● **Instructions to follow**
Could you copy exactly the lines below from the one with "ATOM 28 C CA" to the one with "ATOM 78 C CA", inclusive, leaving out any pictures?

● **Materials provided**
******

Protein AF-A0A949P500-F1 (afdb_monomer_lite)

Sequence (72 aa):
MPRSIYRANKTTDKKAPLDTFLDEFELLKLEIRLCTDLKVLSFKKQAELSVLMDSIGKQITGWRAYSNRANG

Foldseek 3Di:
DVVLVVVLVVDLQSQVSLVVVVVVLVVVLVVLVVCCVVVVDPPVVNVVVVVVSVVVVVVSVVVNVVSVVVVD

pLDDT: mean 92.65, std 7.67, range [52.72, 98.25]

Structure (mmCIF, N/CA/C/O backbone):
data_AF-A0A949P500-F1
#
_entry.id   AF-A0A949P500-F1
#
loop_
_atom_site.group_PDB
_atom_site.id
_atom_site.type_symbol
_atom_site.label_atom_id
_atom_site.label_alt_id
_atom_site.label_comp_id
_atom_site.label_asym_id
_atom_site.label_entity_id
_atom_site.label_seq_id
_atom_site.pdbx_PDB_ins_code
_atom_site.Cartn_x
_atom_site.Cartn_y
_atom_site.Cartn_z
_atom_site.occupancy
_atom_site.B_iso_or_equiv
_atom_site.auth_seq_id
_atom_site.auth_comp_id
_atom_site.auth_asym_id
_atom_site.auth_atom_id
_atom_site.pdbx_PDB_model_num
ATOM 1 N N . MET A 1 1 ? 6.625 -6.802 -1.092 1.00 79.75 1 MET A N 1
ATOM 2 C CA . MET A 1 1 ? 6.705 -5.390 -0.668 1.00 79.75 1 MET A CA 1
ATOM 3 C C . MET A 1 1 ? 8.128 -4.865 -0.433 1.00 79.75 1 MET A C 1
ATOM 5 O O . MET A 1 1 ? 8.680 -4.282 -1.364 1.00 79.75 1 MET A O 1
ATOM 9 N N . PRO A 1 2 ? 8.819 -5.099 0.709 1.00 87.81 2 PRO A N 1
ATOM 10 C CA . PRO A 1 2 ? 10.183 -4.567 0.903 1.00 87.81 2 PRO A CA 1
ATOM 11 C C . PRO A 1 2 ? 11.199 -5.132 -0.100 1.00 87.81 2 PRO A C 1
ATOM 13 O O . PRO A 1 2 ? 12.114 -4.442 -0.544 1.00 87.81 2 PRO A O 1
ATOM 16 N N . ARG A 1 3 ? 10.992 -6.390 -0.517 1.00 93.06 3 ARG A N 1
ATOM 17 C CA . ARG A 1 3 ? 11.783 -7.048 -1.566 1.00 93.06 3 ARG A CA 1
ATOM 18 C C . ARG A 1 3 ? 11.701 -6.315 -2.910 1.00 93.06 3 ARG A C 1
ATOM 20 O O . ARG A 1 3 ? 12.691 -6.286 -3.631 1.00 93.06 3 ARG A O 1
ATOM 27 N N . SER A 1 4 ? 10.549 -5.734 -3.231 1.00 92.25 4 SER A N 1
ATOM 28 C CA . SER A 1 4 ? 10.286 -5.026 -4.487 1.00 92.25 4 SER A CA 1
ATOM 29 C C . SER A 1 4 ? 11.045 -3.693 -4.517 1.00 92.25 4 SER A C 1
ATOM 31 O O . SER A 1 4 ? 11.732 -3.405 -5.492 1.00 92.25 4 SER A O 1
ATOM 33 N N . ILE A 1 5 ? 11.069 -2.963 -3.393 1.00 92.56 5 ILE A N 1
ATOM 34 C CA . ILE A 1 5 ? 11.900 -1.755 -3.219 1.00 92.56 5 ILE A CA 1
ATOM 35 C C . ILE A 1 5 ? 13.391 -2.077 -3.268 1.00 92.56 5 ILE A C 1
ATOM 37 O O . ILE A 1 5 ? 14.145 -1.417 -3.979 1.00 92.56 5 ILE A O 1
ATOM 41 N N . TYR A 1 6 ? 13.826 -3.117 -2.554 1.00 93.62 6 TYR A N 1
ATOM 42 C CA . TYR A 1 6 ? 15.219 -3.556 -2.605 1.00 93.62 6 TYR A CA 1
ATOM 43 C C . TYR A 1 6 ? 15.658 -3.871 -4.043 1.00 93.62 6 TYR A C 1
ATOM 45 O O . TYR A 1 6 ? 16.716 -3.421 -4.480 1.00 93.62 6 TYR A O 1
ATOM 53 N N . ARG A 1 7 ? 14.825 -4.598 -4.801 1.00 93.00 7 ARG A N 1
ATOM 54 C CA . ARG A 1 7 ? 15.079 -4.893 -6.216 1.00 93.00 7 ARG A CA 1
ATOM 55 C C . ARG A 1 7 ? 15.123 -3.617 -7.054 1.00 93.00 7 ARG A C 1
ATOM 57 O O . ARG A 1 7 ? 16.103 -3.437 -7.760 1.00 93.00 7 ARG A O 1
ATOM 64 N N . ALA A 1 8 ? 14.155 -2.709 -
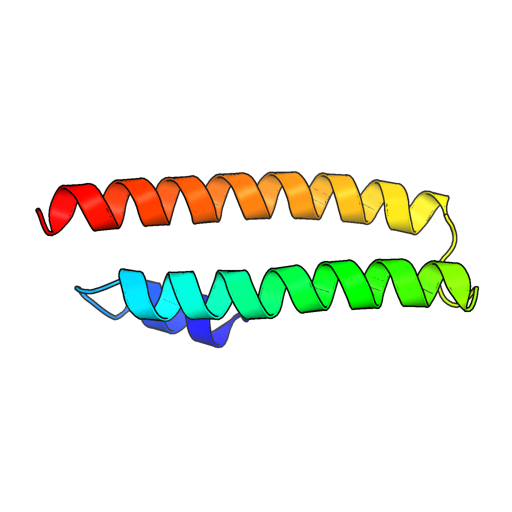6.904 1.00 92.19 8 ALA A N 1
ATOM 65 C CA . ALA A 1 8 ? 14.130 -1.424 -7.612 1.00 92.19 8 ALA A CA 1
ATOM 66 C C . ALA A 1 8 ? 15.389 -0.571 -7.363 1.00 92.19 8 ALA A C 1
ATOM 68 O O . ALA A 1 8 ? 15.817 0.185 -8.230 1.00 92.19 8 ALA A O 1
ATOM 69 N N . ASN A 1 9 ? 15.997 -0.687 -6.181 1.00 91.62 9 ASN A N 1
ATOM 70 C CA . ASN A 1 9 ? 17.243 0.010 -5.860 1.00 91.62 9 ASN A CA 1
ATOM 71 C C . ASN A 1 9 ? 18.487 -0.667 -6.451 1.00 91.62 9 ASN A C 1
ATOM 73 O O . ASN A 1 9 ? 19.503 -0.003 -6.633 1.00 91.62 9 ASN A O 1
ATOM 77 N N . LYS A 1 10 ? 18.421 -1.969 -6.744 1.00 93.69 10 LYS A N 1
ATOM 78 C CA . LYS A 1 10 ? 19.543 -2.763 -7.263 1.00 93.69 10 LYS A CA 1
ATOM 79 C C . LYS A 1 10 ? 19.529 -2.909 -8.790 1.00 93.69 10 LYS A C 1
ATOM 81 O O . LYS A 1 10 ? 20.542 -3.298 -9.363 1.00 93.69 10 LYS A O 1
ATOM 86 N N . THR A 1 11 ? 18.403 -2.644 -9.449 1.00 89.06 11 THR A N 1
ATOM 87 C CA . THR A 1 11 ? 18.242 -2.810 -10.899 1.00 89.06 11 THR A CA 1
ATOM 88 C C . THR A 1 11 ? 18.237 -1.470 -11.628 1.00 89.06 11 THR A C 1
ATOM 90 O O . THR A 1 11 ? 17.774 -0.455 -11.107 1.00 89.06 11 THR A O 1
ATOM 93 N N . THR A 1 12 ? 18.736 -1.475 -12.866 1.00 84.62 12 THR A N 1
ATOM 94 C CA . THR A 1 12 ? 18.614 -0.329 -13.780 1.00 84.62 12 THR A CA 1
ATOM 95 C C . THR A 1 12 ? 17.169 -0.180 -14.250 1.00 84.62 12 THR A C 1
ATOM 97 O O . THR A 1 12 ? 16.611 0.912 -14.196 1.00 84.62 12 THR A O 1
ATOM 100 N N . ASP A 1 13 ? 16.531 -1.293 -14.630 1.00 85.88 13 ASP A N 1
ATOM 101 C CA . ASP A 1 13 ? 15.095 -1.317 -14.889 1.00 85.88 13 ASP A CA 1
ATOM 102 C C . ASP A 1 13 ? 14.320 -1.420 -13.572 1.00 85.88 13 ASP A C 1
ATOM 104 O O . ASP A 1 13 ? 14.259 -2.475 -12.930 1.00 85.88 13 ASP A O 1
ATOM 108 N N . LYS A 1 14 ? 13.736 -0.295 -13.162 1.00 90.06 14 LYS A N 1
ATOM 109 C CA . LYS A 1 14 ? 12.936 -0.197 -11.940 1.00 90.06 14 LYS A CA 1
ATOM 110 C C . LYS A 1 14 ? 11.456 -0.446 -12.197 1.00 90.06 14 LYS A C 1
ATOM 112 O O . LYS A 1 14 ? 10.713 -0.607 -11.234 1.00 90.06 14 LYS A O 1
ATOM 117 N N . LYS A 1 15 ? 11.014 -0.509 -13.456 1.00 89.69 15 LYS A N 1
ATOM 118 C CA . LYS A 1 15 ? 9.592 -0.584 -13.798 1.00 89.69 15 LYS A CA 1
ATOM 119 C C . LYS A 1 15 ? 8.958 -1.86
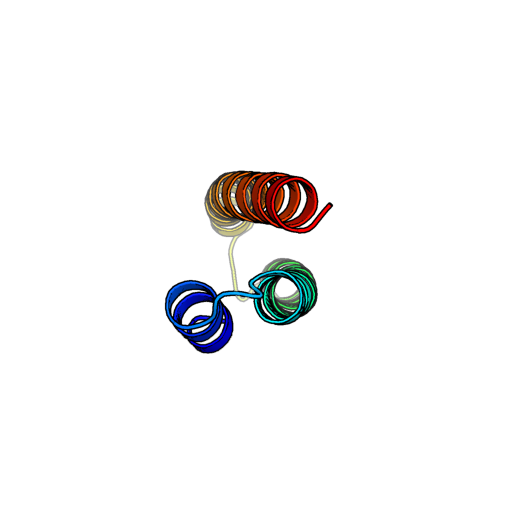0 -13.257 1.00 89.69 15 LYS A C 1
ATOM 121 O O . LYS A 1 15 ? 8.003 -1.776 -12.495 1.00 89.69 15 LYS A O 1
ATOM 126 N N . ALA A 1 16 ? 9.524 -3.026 -13.568 1.00 91.12 16 ALA A N 1
ATOM 127 C CA . ALA A 1 16 ? 8.954 -4.301 -13.129 1.00 91.12 16 ALA A CA 1
ATOM 128 C C . ALA A 1 16 ? 8.899 -4.457 -11.588 1.00 91.12 16 ALA A C 1
ATOM 130 O O . ALA A 1 16 ? 7.845 -4.832 -11.065 1.00 91.12 16 ALA A O 1
ATOM 131 N N . PRO A 1 17 ? 9.959 -4.122 -10.821 1.00 94.00 17 PRO A N 1
ATOM 132 C CA . PRO A 1 17 ? 9.878 -4.114 -9.360 1.00 94.00 17 PRO A CA 1
ATOM 133 C C . PRO A 1 17 ? 8.866 -3.109 -8.786 1.00 94.00 17 PRO A C 1
ATOM 135 O O . PRO A 1 17 ? 8.214 -3.419 -7.790 1.00 94.00 17 PRO A O 1
ATOM 138 N N . LEU A 1 18 ? 8.728 -1.919 -9.385 1.00 94.19 18 LEU A N 1
ATOM 139 C CA . LEU A 1 18 ? 7.771 -0.902 -8.932 1.00 94.19 18 LEU A CA 1
ATOM 140 C C . LEU A 1 18 ? 6.321 -1.283 -9.255 1.00 94.19 18 LEU A C 1
ATOM 142 O O . LEU A 1 18 ? 5.447 -1.048 -8.427 1.00 94.19 18 LEU A O 1
ATOM 146 N N . ASP A 1 19 ? 6.069 -1.914 -10.401 1.00 93.12 19 ASP A N 1
ATOM 147 C CA . ASP A 1 19 ? 4.744 -2.432 -10.758 1.00 93.12 19 ASP A CA 1
ATOM 148 C C . ASP A 1 19 ? 4.335 -3.555 -9.792 1.00 93.12 19 ASP A C 1
ATOM 150 O O . ASP A 1 19 ? 3.257 -3.503 -9.209 1.00 93.12 19 ASP A O 1
ATOM 154 N N . THR A 1 20 ? 5.258 -4.478 -9.492 1.00 94.94 20 THR A N 1
ATOM 155 C CA . THR A 1 20 ? 5.031 -5.525 -8.478 1.00 94.94 20 THR A CA 1
ATOM 156 C C . THR A 1 20 ? 4.724 -4.925 -7.103 1.00 94.94 20 THR A C 1
ATOM 158 O O . THR A 1 20 ? 3.846 -5.407 -6.393 1.00 94.94 20 THR A O 1
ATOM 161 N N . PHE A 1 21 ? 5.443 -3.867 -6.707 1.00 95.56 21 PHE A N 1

******

● **Reply to the exercise**
ATOM 28 C CA . SER A 1 4 ? 10.286 -5.026 -4.487 1.00 92.25 4 SER A CA 1
ATOM 29 C C . SER A 1 4 ? 11.045 -3.693 -4.517 1.00 92.25 4 SER A C 1
ATOM 31 O O . SER A 1 4 ? 11.732 -3.405 -5.492 1.00 92.25 4 SER A O 1
ATOM 33 N N . ILE A 1 5 ? 11.069 -2.963 -3.393 1.00 92.56 5 ILE A N 1
ATOM 34 C CA . ILE A 1 5 ? 11.900 -1.755 -3.219 1.00 92.56 5 ILE A CA 1
ATOM 35 C C . ILE A 1 5 ? 13.391 -2.077 -3.268 1.00 92.56 5 ILE A C 1
ATOM 37 O O . ILE A 1 5 ? 14.145 -1.417 -3.979 1.00 92.56 5 ILE A O 1
ATOM 41 N N . TYR A 1 6 ? 13.826 -3.117 -2.554 1.00 93.62 6 TYR A N 1
ATOM 42 C CA . TYR A 1 6 ? 15.219 -3.556 -2.605 1.00 93.62 6 TYR A CA 1
ATOM 43 C C . TYR A 1 6 ? 15.658 -3.871 -4.043 1.00 93.62 6 TYR A C 1
ATOM 45 O O . TYR A 1 6 ? 16.716 -3.421 -4.480 1.00 93.62 6 TYR A O 1
ATOM 53 N N . ARG A 1 7 ? 14.825 -4.598 -4.801 1.00 93.00 7 ARG A N 1
ATOM 54 C CA . ARG A 1 7 ? 15.079 -4.893 -6.216 1.00 93.00 7 ARG A CA 1
ATOM 55 C C . ARG A 1 7 ? 15.123 -3.617 -7.054 1.00 93.00 7 ARG A C 1
ATOM 57 O O . ARG A 1 7 ? 16.103 -3.437 -7.760 1.00 93.00 7 ARG A O 1
ATOM 64 N N . ALA A 1 8 ? 14.155 -2.709 -
6.904 1.00 92.19 8 ALA A N 1
ATOM 65 C CA . ALA A 1 8 ? 14.130 -1.424 -7.612 1.00 92.19 8 ALA A CA 1
ATOM 66 C C . ALA A 1 8 ? 15.389 -0.571 -7.363 1.00 92.19 8 ALA A C 1
ATOM 68 O O . ALA A 1 8 ? 15.817 0.185 -8.230 1.00 92.19 8 ALA A O 1
ATOM 69 N N . ASN A 1 9 ? 15.997 -0.687 -6.181 1.00 91.62 9 ASN A N 1
ATOM 70 C CA . ASN A 1 9 ? 17.243 0.010 -5.860 1.00 91.62 9 ASN A CA 1
ATOM 71 C C . ASN A 1 9 ? 18.487 -0.667 -6.451 1.00 91.62 9 ASN A C 1
ATOM 73 O O . ASN A 1 9 ? 19.503 -0.003 -6.633 1.00 91.62 9 ASN A O 1
ATOM 77 N N . LYS A 1 10 ? 18.421 -1.969 -6.744 1.00 93.69 10 LYS A N 1
ATOM 78 C CA . LYS A 1 10 ? 19.543 -2.763 -7.263 1.00 93.69 10 LYS A CA 1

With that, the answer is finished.